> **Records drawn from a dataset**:
******************************

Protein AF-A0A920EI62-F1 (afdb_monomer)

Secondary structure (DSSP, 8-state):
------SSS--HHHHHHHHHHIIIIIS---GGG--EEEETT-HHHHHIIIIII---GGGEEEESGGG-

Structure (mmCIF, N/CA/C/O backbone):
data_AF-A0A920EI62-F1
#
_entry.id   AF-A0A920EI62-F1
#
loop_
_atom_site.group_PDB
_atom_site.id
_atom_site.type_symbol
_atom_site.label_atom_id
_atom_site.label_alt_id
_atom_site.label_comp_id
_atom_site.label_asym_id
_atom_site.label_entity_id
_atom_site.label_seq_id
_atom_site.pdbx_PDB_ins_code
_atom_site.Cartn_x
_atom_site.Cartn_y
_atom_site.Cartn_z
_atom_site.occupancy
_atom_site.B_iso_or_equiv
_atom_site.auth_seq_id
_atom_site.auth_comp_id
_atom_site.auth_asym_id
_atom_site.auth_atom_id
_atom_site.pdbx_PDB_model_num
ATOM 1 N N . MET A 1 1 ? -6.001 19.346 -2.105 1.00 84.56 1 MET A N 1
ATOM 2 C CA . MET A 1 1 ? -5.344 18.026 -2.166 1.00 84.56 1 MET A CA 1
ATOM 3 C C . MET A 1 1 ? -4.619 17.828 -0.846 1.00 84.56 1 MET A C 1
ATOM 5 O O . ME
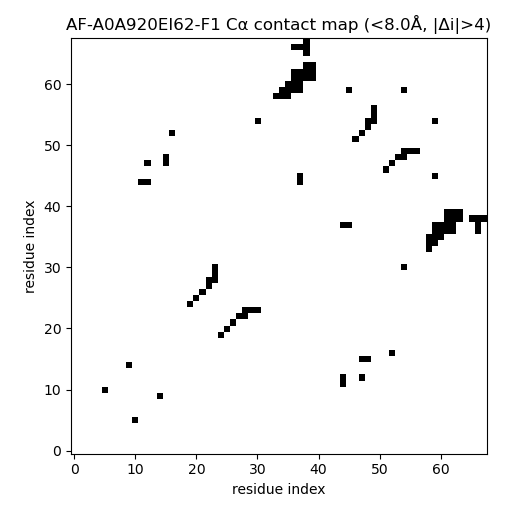T A 1 1 ? -3.884 18.728 -0.462 1.00 84.56 1 MET A O 1
ATOM 9 N N . LEU A 1 2 ? -4.905 16.744 -0.122 1.00 96.62 2 LEU A N 1
ATOM 10 C CA . LEU A 1 2 ? -4.147 16.351 1.074 1.00 96.62 2 LEU A CA 1
ATOM 11 C C . LEU A 1 2 ? -2.995 15.447 0.622 1.00 96.62 2 LEU A C 1
ATOM 13 O O . LEU A 1 2 ? -3.202 14.647 -0.287 1.00 96.62 2 LEU A O 1
ATOM 17 N N . GLY A 1 3 ? -1.812 15.578 1.218 1.00 96.69 3 GLY A N 1
ATOM 18 C CA . GLY A 1 3 ? -0.659 14.758 0.850 1.00 96.69 3 GLY A CA 1
ATOM 19 C C . GLY A 1 3 ? 0.465 14.820 1.878 1.00 96.69 3 GLY A C 1
ATOM 20 O O . GLY A 1 3 ? 0.602 15.809 2.600 1.00 96.69 3 GLY A O 1
ATOM 21 N N . ASN A 1 4 ? 1.257 13.753 1.921 1.00 96.81 4 ASN A N 1
ATOM 22 C CA . ASN A 1 4 ? 2.524 13.648 2.635 1.00 96.81 4 ASN A CA 1
ATOM 23 C C . ASN A 1 4 ? 3.661 13.503 1.613 1.00 96.81 4 ASN A C 1
ATOM 25 O O . ASN A 1 4 ? 3.496 12.853 0.584 1.00 96.81 4 ASN A O 1
ATOM 29 N N . PHE A 1 5 ? 4.805 14.128 1.888 1.00 97.56 5 PHE A N 1
ATOM 30 C CA . PHE A 1 5 ? 5.947 14.164 0.974 1.00 97.56 5 PHE A CA 1
ATOM 31 C C . PHE A 1 5 ? 7.201 13.692 1.704 1.00 97.56 5 PHE A C 1
ATOM 33 O O . PHE A 1 5 ? 7.388 14.013 2.878 1.00 97.56 5 PHE A O 1
ATOM 40 N N . SER A 1 6 ? 8.041 12.935 1.005 1.00 97.12 6 SER A N 1
ATOM 41 C CA . SER A 1 6 ? 9.339 12.472 1.493 1.00 97.12 6 SER A CA 1
ATOM 42 C C . SER A 1 6 ? 10.441 13.045 0.615 1.00 97.12 6 SER A C 1
ATOM 44 O O . SER A 1 6 ? 10.398 12.909 -0.607 1.00 97.12 6 SER A O 1
ATOM 46 N N . PHE A 1 7 ? 11.443 13.663 1.240 1.00 96.81 7 PHE A N 1
ATOM 47 C CA . PHE A 1 7 ? 12.648 14.150 0.570 1.00 96.81 7 PHE A CA 1
ATOM 48 C C . PHE A 1 7 ? 13.861 13.370 1.085 1.00 96.81 7 PHE A C 1
ATOM 50 O O . PHE A 1 7 ? 14.668 13.892 1.848 1.00 96.81 7 PHE A O 1
ATOM 57 N N . GLY A 1 8 ? 13.954 12.099 0.683 1.00 96.06 8 GLY A N 1
ATOM 58 C CA . GLY A 1 8 ? 15.039 11.196 1.088 1.00 96.06 8 GLY A CA 1
ATOM 59 C C . GLY A 1 8 ? 14.923 10.654 2.516 1.00 96.06 8 GLY A C 1
ATOM 60 O O . GLY A 1 8 ? 15.936 10.240 3.069 1.00 96.06 8 GLY A O 1
ATOM 61 N N . ASP A 1 9 ? 13.722 10.681 3.103 1.00 97.31 9 ASP A N 1
ATOM 62 C CA . ASP A 1 9 ? 13.459 10.192 4.462 1.00 97.31 9 ASP A CA 1
ATOM 63 C C . ASP A 1 9 ? 12.881 8.766 4.421 1.00 97.31 9 ASP A C 1
ATOM 65 O O . ASP A 1 9 ? 13.599 7.789 4.620 1.00 97.31 9 ASP A O 1
ATOM 69 N N . TYR A 1 10 ? 11.610 8.636 4.028 1.00 97.31 10 TYR A N 1
ATOM 70 C CA . TYR A 1 10 ? 10.922 7.353 3.869 1.00 97.31 10 TYR A CA 1
ATOM 71 C C . TYR A 1 10 ? 10.604 7.015 2.405 1.00 97.31 10 TYR A C 1
ATOM 73 O O . TYR A 1 10 ? 10.600 7.892 1.534 1.00 97.31 10 TYR A O 1
ATOM 81 N N . PHE A 1 11 ? 10.316 5.739 2.134 1.00 97.62 11 PHE A N 1
ATOM 82 C CA . PHE A 1 11 ? 10.000 5.230 0.792 1.00 97.62 11 PHE A CA 1
ATOM 83 C C . PHE A 1 11 ? 8.692 4.418 0.789 1.00 97.
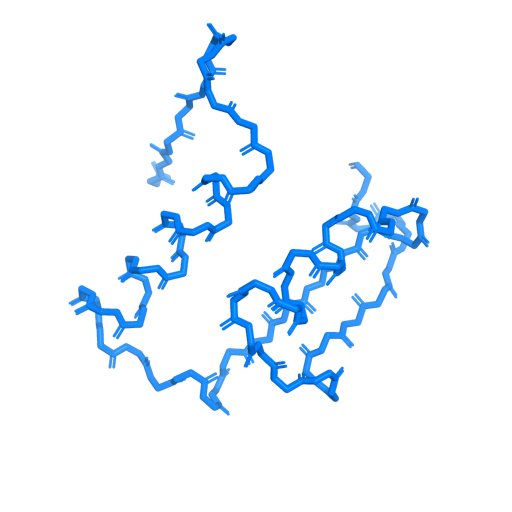62 11 PHE A C 1
ATOM 85 O O . PHE A 1 11 ? 7.782 4.721 1.560 1.00 97.62 11 PHE A O 1
ATOM 92 N N . LYS A 1 12 ? 8.565 3.411 -0.087 1.00 98.06 12 LYS A N 1
ATOM 93 C CA . LYS A 1 12 ? 7.311 2.676 -0.335 1.00 98.06 12 LYS A CA 1
ATOM 94 C C . LYS A 1 12 ? 6.665 2.111 0.926 1.00 98.06 12 LYS A C 1
ATOM 96 O O . LYS A 1 12 ? 5.474 2.321 1.131 1.00 98.06 12 LYS A O 1
ATOM 101 N N . LYS A 1 13 ? 7.443 1.431 1.771 1.00 98.12 13 LYS A N 1
ATOM 102 C CA . LYS A 1 13 ? 6.931 0.752 2.968 1.00 98.12 13 LYS A CA 1
ATOM 103 C C . LYS A 1 13 ? 6.184 1.702 3.901 1.00 98.12 13 LYS A C 1
ATOM 105 O O . LYS A 1 13 ? 5.005 1.487 4.174 1.00 98.12 13 LYS A O 1
ATOM 110 N N . ASP A 1 14 ? 6.842 2.768 4.346 1.00 98.19 14 ASP A N 1
ATOM 111 C CA . ASP A 1 14 ? 6.218 3.698 5.288 1.00 98.19 14 ASP A CA 1
ATOM 112 C C . ASP A 1 14 ? 5.147 4.551 4.604 1.00 98.19 14 ASP A C 1
ATOM 114 O O . ASP A 1 14 ? 4.113 4.826 5.204 1.00 98.19 14 ASP A O 1
ATOM 118 N N . ALA A 1 15 ? 5.330 4.913 3.327 1.00 98.56 15 ALA A N 1
ATOM 119 C CA . ALA A 1 15 ? 4.310 5.640 2.573 1.00 98.56 15 ALA A CA 1
ATOM 120 C C .
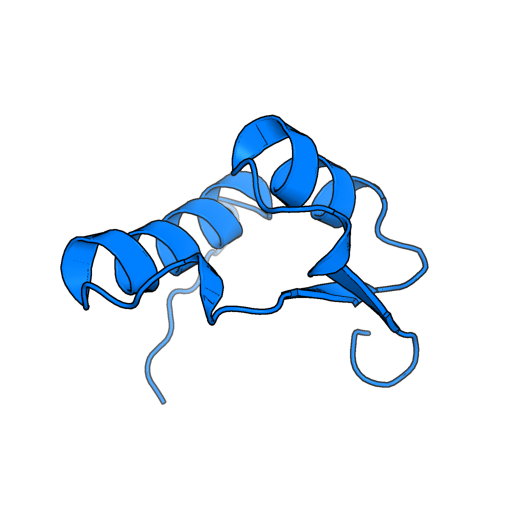 ALA A 1 15 ? 2.988 4.854 2.496 1.00 98.56 15 ALA A C 1
ATOM 122 O O . ALA A 1 15 ? 1.919 5.414 2.747 1.00 98.56 15 ALA A O 1
ATOM 123 N N . ILE A 1 16 ? 3.067 3.554 2.196 1.00 98.62 16 ILE A N 1
ATOM 124 C CA . ILE A 1 16 ? 1.919 2.644 2.179 1.00 98.62 16 ILE A CA 1
ATOM 125 C C . ILE A 1 16 ? 1.313 2.518 3.584 1.00 98.62 16 ILE A C 1
ATOM 127 O O . ILE A 1 16 ? 0.097 2.655 3.735 1.00 98.62 16 ILE A O 1
ATOM 131 N N . ALA A 1 17 ? 2.142 2.316 4.614 1.00 98.44 17 ALA A N 1
ATOM 132 C CA . ALA A 1 17 ? 1.679 2.174 5.992 1.00 98.44 17 ALA A CA 1
ATOM 133 C C . ALA A 1 17 ? 0.935 3.423 6.493 1.00 98.44 17 ALA A C 1
ATOM 135 O O . ALA A 1 17 ? -0.159 3.298 7.041 1.00 98.44 17 ALA A O 1
ATOM 136 N N . PHE A 1 18 ? 1.467 4.625 6.241 1.00 98.50 18 PHE A N 1
ATOM 137 C CA . PHE A 1 18 ? 0.825 5.881 6.637 1.00 98.50 18 PHE A CA 1
ATOM 138 C C . PHE A 1 18 ? -0.529 6.080 5.957 1.00 98.50 18 PHE A C 1
ATOM 140 O O . PHE A 1 18 ? -1.500 6.465 6.611 1.00 98.50 18 PHE A O 1
ATOM 147 N N . ALA A 1 19 ? -0.613 5.805 4.652 1.00 98.56 19 ALA A N 1
ATOM 148 C CA . ALA A 1 19 ? -1.871 5.911 3.924 1.00 98.56 19 ALA A CA 1
ATOM 149 C C . ALA A 1 19 ? -2.904 4.909 4.460 1.00 98.56 19 ALA A C 1
ATOM 151 O O . ALA A 1 19 ? -4.058 5.273 4.693 1.00 98.56 19 ALA A O 1
ATOM 152 N N . TRP A 1 20 ? -2.486 3.664 4.693 1.00 98.56 20 TRP A N 1
ATOM 153 C CA . TRP A 1 20 ? -3.366 2.621 5.202 1.00 98.56 20 TRP A CA 1
ATOM 154 C C . TRP A 1 20 ? -3.878 2.935 6.609 1.00 98.56 20 TRP A C 1
ATOM 156 O O . TRP A 1 20 ? -5.089 2.957 6.814 1.00 98.56 20 TRP A O 1
ATOM 166 N N . GLU A 1 21 ? -2.984 3.284 7.540 1.00 98.44 21 GLU A N 1
ATOM 167 C CA . GLU A 1 21 ? -3.339 3.683 8.907 1.00 98.44 21 GLU A CA 1
ATOM 168 C C . GLU A 1 21 ? -4.316 4.864 8.905 1.00 98.44 21 GLU A C 1
ATOM 170 O O . GLU A 1 21 ? -5.337 4.846 9.596 1.00 98.44 21 GLU A O 1
ATOM 175 N N . PHE A 1 22 ? -4.062 5.883 8.083 1.00 98.69 22 PHE A N 1
ATOM 176 C CA . PHE A 1 22 ? -4.960 7.025 7.998 1.00 98.69 22 PHE A CA 1
ATOM 177 C C . PHE A 1 22 ? -6.372 6.614 7.551 1.00 98.69 22 PHE A C 1
ATOM 179 O O . PHE A 1 22 ? -7.362 7.029 8.159 1.00 98.69 22 PHE A O 1
ATOM 186 N N . LEU A 1 23 ? -6.488 5.764 6.528 1.00 98.56 23 LEU A N 1
ATOM 187 C CA . LEU A 1 23 ? -7.783 5.321 6.009 1.00 98.56 23 LEU A CA 1
ATOM 188 C C . LEU A 1 23 ? -8.517 4.383 6.979 1.00 98.56 23 LEU A C 1
ATOM 190 O O . LEU A 1 23 ? -9.714 4.566 7.220 1.00 98.
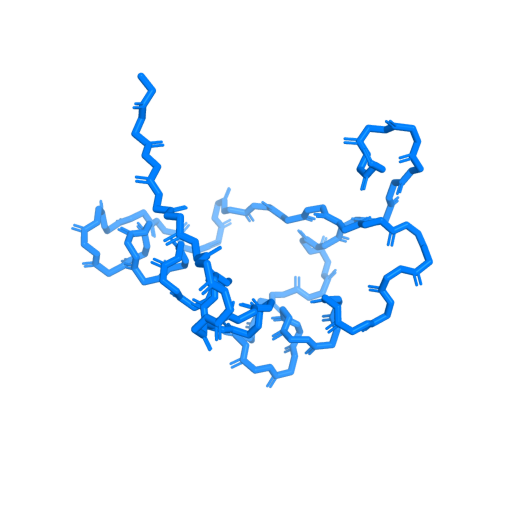56 23 LEU A O 1
ATOM 194 N N . THR A 1 24 ? -7.837 3.381 7.533 1.00 98.25 24 THR A N 1
ATOM 195 C CA . THR A 1 24 ? -8.488 2.317 8.311 1.00 98.25 24 THR A CA 1
ATOM 196 C C . THR A 1 24 ? -8.560 2.631 9.796 1.00 98.25 24 THR A C 1
ATOM 198 O O . THR A 1 24 ? -9.562 2.310 10.434 1.00 98.25 24 THR A O 1
ATOM 201 N N . GLU A 1 25 ? -7.556 3.305 10.357 1.00 98.19 25 GLU A N 1
ATOM 202 C CA . GLU A 1 25 ? -7.487 3.578 11.792 1.00 98.19 25 GLU A CA 1
ATOM 203 C C . GLU A 1 25 ? -7.967 4.969 12.175 1.00 98.19 25 GLU A C 1
ATOM 205 O O . GLU A 1 25 ? -8.645 5.103 13.194 1.00 98.19 25 GLU A O 1
ATOM 210 N N . ILE A 1 26 ? -7.676 5.999 11.384 1.00 98.38 26 ILE A N 1
ATOM 211 C CA . ILE A 1 26 ? -8.101 7.366 11.719 1.00 98.38 26 ILE A CA 1
ATOM 212 C C . ILE A 1 26 ? -9.498 7.633 11.161 1.00 98.38 26 ILE A C 1
ATOM 214 O O . ILE A 1 26 ? -10.408 7.997 11.906 1.00 98.38 26 ILE A O 1
ATOM 218 N N . LEU A 1 27 ? -9.700 7.395 9.863 1.00 98.50 27 LEU A N 1
ATOM 219 C CA . LEU A 1 27 ? -10.998 7.592 9.212 1.00 98.50 27 LEU A CA 1
ATOM 220 C C . LEU A 1 27 ? -11.977 6.433 9.434 1.00 98.50 27 LEU A C 1
ATOM 222 O O . LEU A 1 27 ? -13.156 6.562 9.100 1.00 98.50 27 LEU A O 1
ATOM 226 N N . LYS A 1 28 ? -11.509 5.319 10.014 1.00 98.44 28 LYS A N 1
ATOM 227 C CA . LYS A 1 28 ? -12.320 4.132 10.329 1.00 98.44 28 LYS A CA 1
ATOM 228 C C . LYS A 1 28 ? -13.064 3.567 9.114 1.00 98.44 28 LYS A C 1
ATOM 230 O O . LYS A 1 28 ? -14.180 3.056 9.238 1.00 98.44 28 LYS A O 1
ATOM 235 N N . LEU A 1 29 ? -12.449 3.636 7.931 1.00 98.50 29 LEU A N 1
ATOM 236 C CA . LEU A 1 29 ? -12.991 2.991 6.742 1.00 98.50 29 LEU A CA 1
ATOM 237 C C . LEU A 1 29 ? -12.834 1.469 6.861 1.00 98.50 29 LEU A C 1
ATOM 239 O O . LEU A 1 29 ? -11.769 0.993 7.251 1.00 98.50 29 LEU A O 1
ATOM 243 N N . PRO A 1 30 ? -13.866 0.681 6.510 1.00 97.75 30 PRO A N 1
ATOM 244 C CA . PRO A 1 30 ? -13.772 -0.771 6.552 1.00 97.75 30 PRO A CA 1
ATOM 245 C C . PRO A 1 30 ? -12.751 -1.261 5.507 1.00 97.75 30 PRO A C 1
ATOM 247 O O . PRO A 1 30 ? -12.986 -1.060 4.310 1.00 97.75 30 PRO A O 1
ATOM 250 N N . PRO A 1 31 ? -11.673 -1.962 5.913 1.00 96.88 31 PRO A N 1
ATOM 251 C CA . PRO A 1 31 ? -10.638 -2.437 4.989 1.00 96.88 31 PRO A CA 1
ATOM 
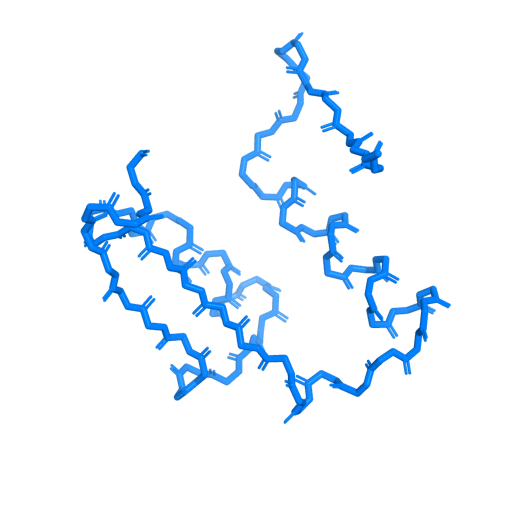252 C C . PRO A 1 31 ? -11.190 -3.306 3.854 1.00 96.88 31 PRO A C 1
ATOM 254 O O . PRO A 1 31 ? -10.748 -3.220 2.715 1.00 96.88 31 PRO A O 1
ATOM 257 N N . SER A 1 32 ? -12.246 -4.076 4.135 1.00 96.56 32 SER A N 1
ATOM 258 C CA . SER A 1 32 ? -12.950 -4.923 3.164 1.00 96.56 32 SER A CA 1
ATOM 259 C C . SER A 1 32 ? -13.682 -4.161 2.054 1.00 96.56 32 SER A C 1
ATOM 261 O O . SER A 1 32 ? -14.315 -4.780 1.203 1.00 96.56 32 SER A O 1
ATOM 263 N N . ARG A 1 33 ? -13.656 -2.826 2.049 1.00 97.06 33 ARG A N 1
ATOM 264 C CA . ARG A 1 33 ? -14.163 -2.005 0.941 1.00 97.06 33 ARG A CA 1
ATOM 265 C C . ARG A 1 33 ? -13.057 -1.320 0.149 1.00 97.06 33 ARG A C 1
ATOM 267 O O . ARG A 1 33 ? -13.360 -0.734 -0.885 1.00 97.06 33 ARG A O 1
ATOM 274 N N . LEU A 1 34 ? -11.816 -1.392 0.616 1.00 98.06 34 LEU A N 1
ATOM 275 C CA . LEU A 1 34 ? -10.673 -0.785 -0.046 1.00 98.06 34 LEU A CA 1
ATOM 276 C C . LEU A 1 34 ? -10.121 -1.738 -1.115 1.00 98.06 34 LEU A C 1
ATOM 278 O O . LEU A 1 34 ? -10.257 -2.962 -1.015 1.00 98.06 34 LEU A O 1
ATOM 282 N N . TRP A 1 35 ? -9.560 -1.140 -2.159 1.00 98.25 35 TRP A N 1
ATOM 283 C CA . TRP A 1 35 ? -8.900 -1.800 -3.280 1.00 98.25 35 TRP A CA 1
ATOM 284 C C . TRP A 1 35 ? -7.577 -1.095 -3.526 1.00 98.25 35 TRP A C 1
ATOM 286 O O . TRP A 1 35 ? -7.469 0.111 -3.292 1.00 98.25 35 TRP A O 1
ATOM 296 N N . VAL A 1 36 ? -6.592 -1.852 -3.992 1.00 98.12 36 VAL A N 1
ATOM 297 C CA . VAL A 1 36 ? -5.246 -1.352 -4.250 1.00 98.12 36 VAL A CA 1
ATOM 298 C C . VAL A 1 36 ? -4.837 -1.737 -5.662 1.00 98.12 36 VAL A C 1
ATOM 300 O O . VAL A 1 36 ? -5.104 -2.843 -6.126 1.00 98.12 36 VAL A O 1
ATOM 303 N N . THR A 1 37 ? -4.160 -0.820 -6.334 1.00 98.19 37 THR A N 1
ATOM 304 C CA . THR A 1 37 ? -3.530 -1.065 -7.628 1.00 98.19 37 THR A CA 1
ATOM 305 C C . THR A 1 37 ? -2.042 -0.781 -7.520 1.00 98.19 37 THR A C 1
ATOM 307 O O . THR A 1 37 ? -1.656 0.204 -6.887 1.00 98.19 37 THR A O 1
ATOM 310 N N . VAL A 1 38 ? -1.222 -1.622 -8.138 1.00 98.19 38 VAL A N 1
ATOM 311 C CA . VAL A 1 38 ? 0.231 -1.433 -8.245 1.00 98.19 38 VAL A CA 1
ATOM 312 C C . VAL A 1 38 ? 0.643 -1.501 -9.710 1.00 98.19 38 VAL A C 1
ATOM 314 O O . VAL A 1 38 ? -0.074 -2.079 -10.530 1.00 98.19 38 VAL A O 1
ATOM 317 N N . HIS A 1 39 ? 1.795 -0.920 -10.036 1.00 98.12 39 HIS A N 1
ATOM 318 C CA . HIS A 1 39 ? 2.346 -1.041 -11.379 1.00 98.12 39 HIS A CA 1
ATOM 319 C C . HIS A 1 39 ? 2.704 -2.503 -11.690 1.00 98.12 39 HIS A C 1
ATOM 321 O O . HIS A 1 39 ? 3.170 -3.228 -10.807 1.00 98.12 39 HIS A O 1
ATOM 327 N N . GLU A 1 40 ? 2.530 -2.947 -12.936 1.00 96.75 40 GLU A N 1
ATOM 328 C CA . GLU A 1 40 ? 2.755 -4.346 -13.322 1.00 96.75 40 GLU A CA 1
ATOM 329 C C . GLU A 1 40 ? 4.183 -4.849 -13.083 1.00 96.75 40 GLU A C 1
ATOM 331 O O . GLU A 1 40 ? 4.372 -6.040 -12.836 1.00 96.75 40 GLU A O 1
ATOM 336 N N . SER A 1 41 ? 5.168 -3.951 -13.091 1.00 97.06 41 SER A N 1
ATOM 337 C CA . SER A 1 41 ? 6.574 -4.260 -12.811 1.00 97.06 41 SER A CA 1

******************************

> **WHAT IS NEEDED**:
Give back exactly, and solely, the section of the data above bounded by the line containing "ATOM 114 O O" and the line containing "ALA A 1 15 ? 2.988", both bounding lines included and pictures omitted.

> **YOUR SOLUTION**:
ATOM 114 O O . ASP A 1 14 ? 4.113 4.826 5.204 1.00 98.19 14 ASP A O 1
ATOM 118 N N . ALA A 1 15 ? 5.330 4.913 3.327 1.00 98.56 15 ALA A N 1
ATOM 119 C CA . ALA A 1 15 ? 4.310 5.640 2.573 1.00 98.56 15 ALA A CA 1
ATOM 120 C C .
 ALA A 1 15 ? 2.988 4.854 2.496 1.00 98.56 15 ALA A C 1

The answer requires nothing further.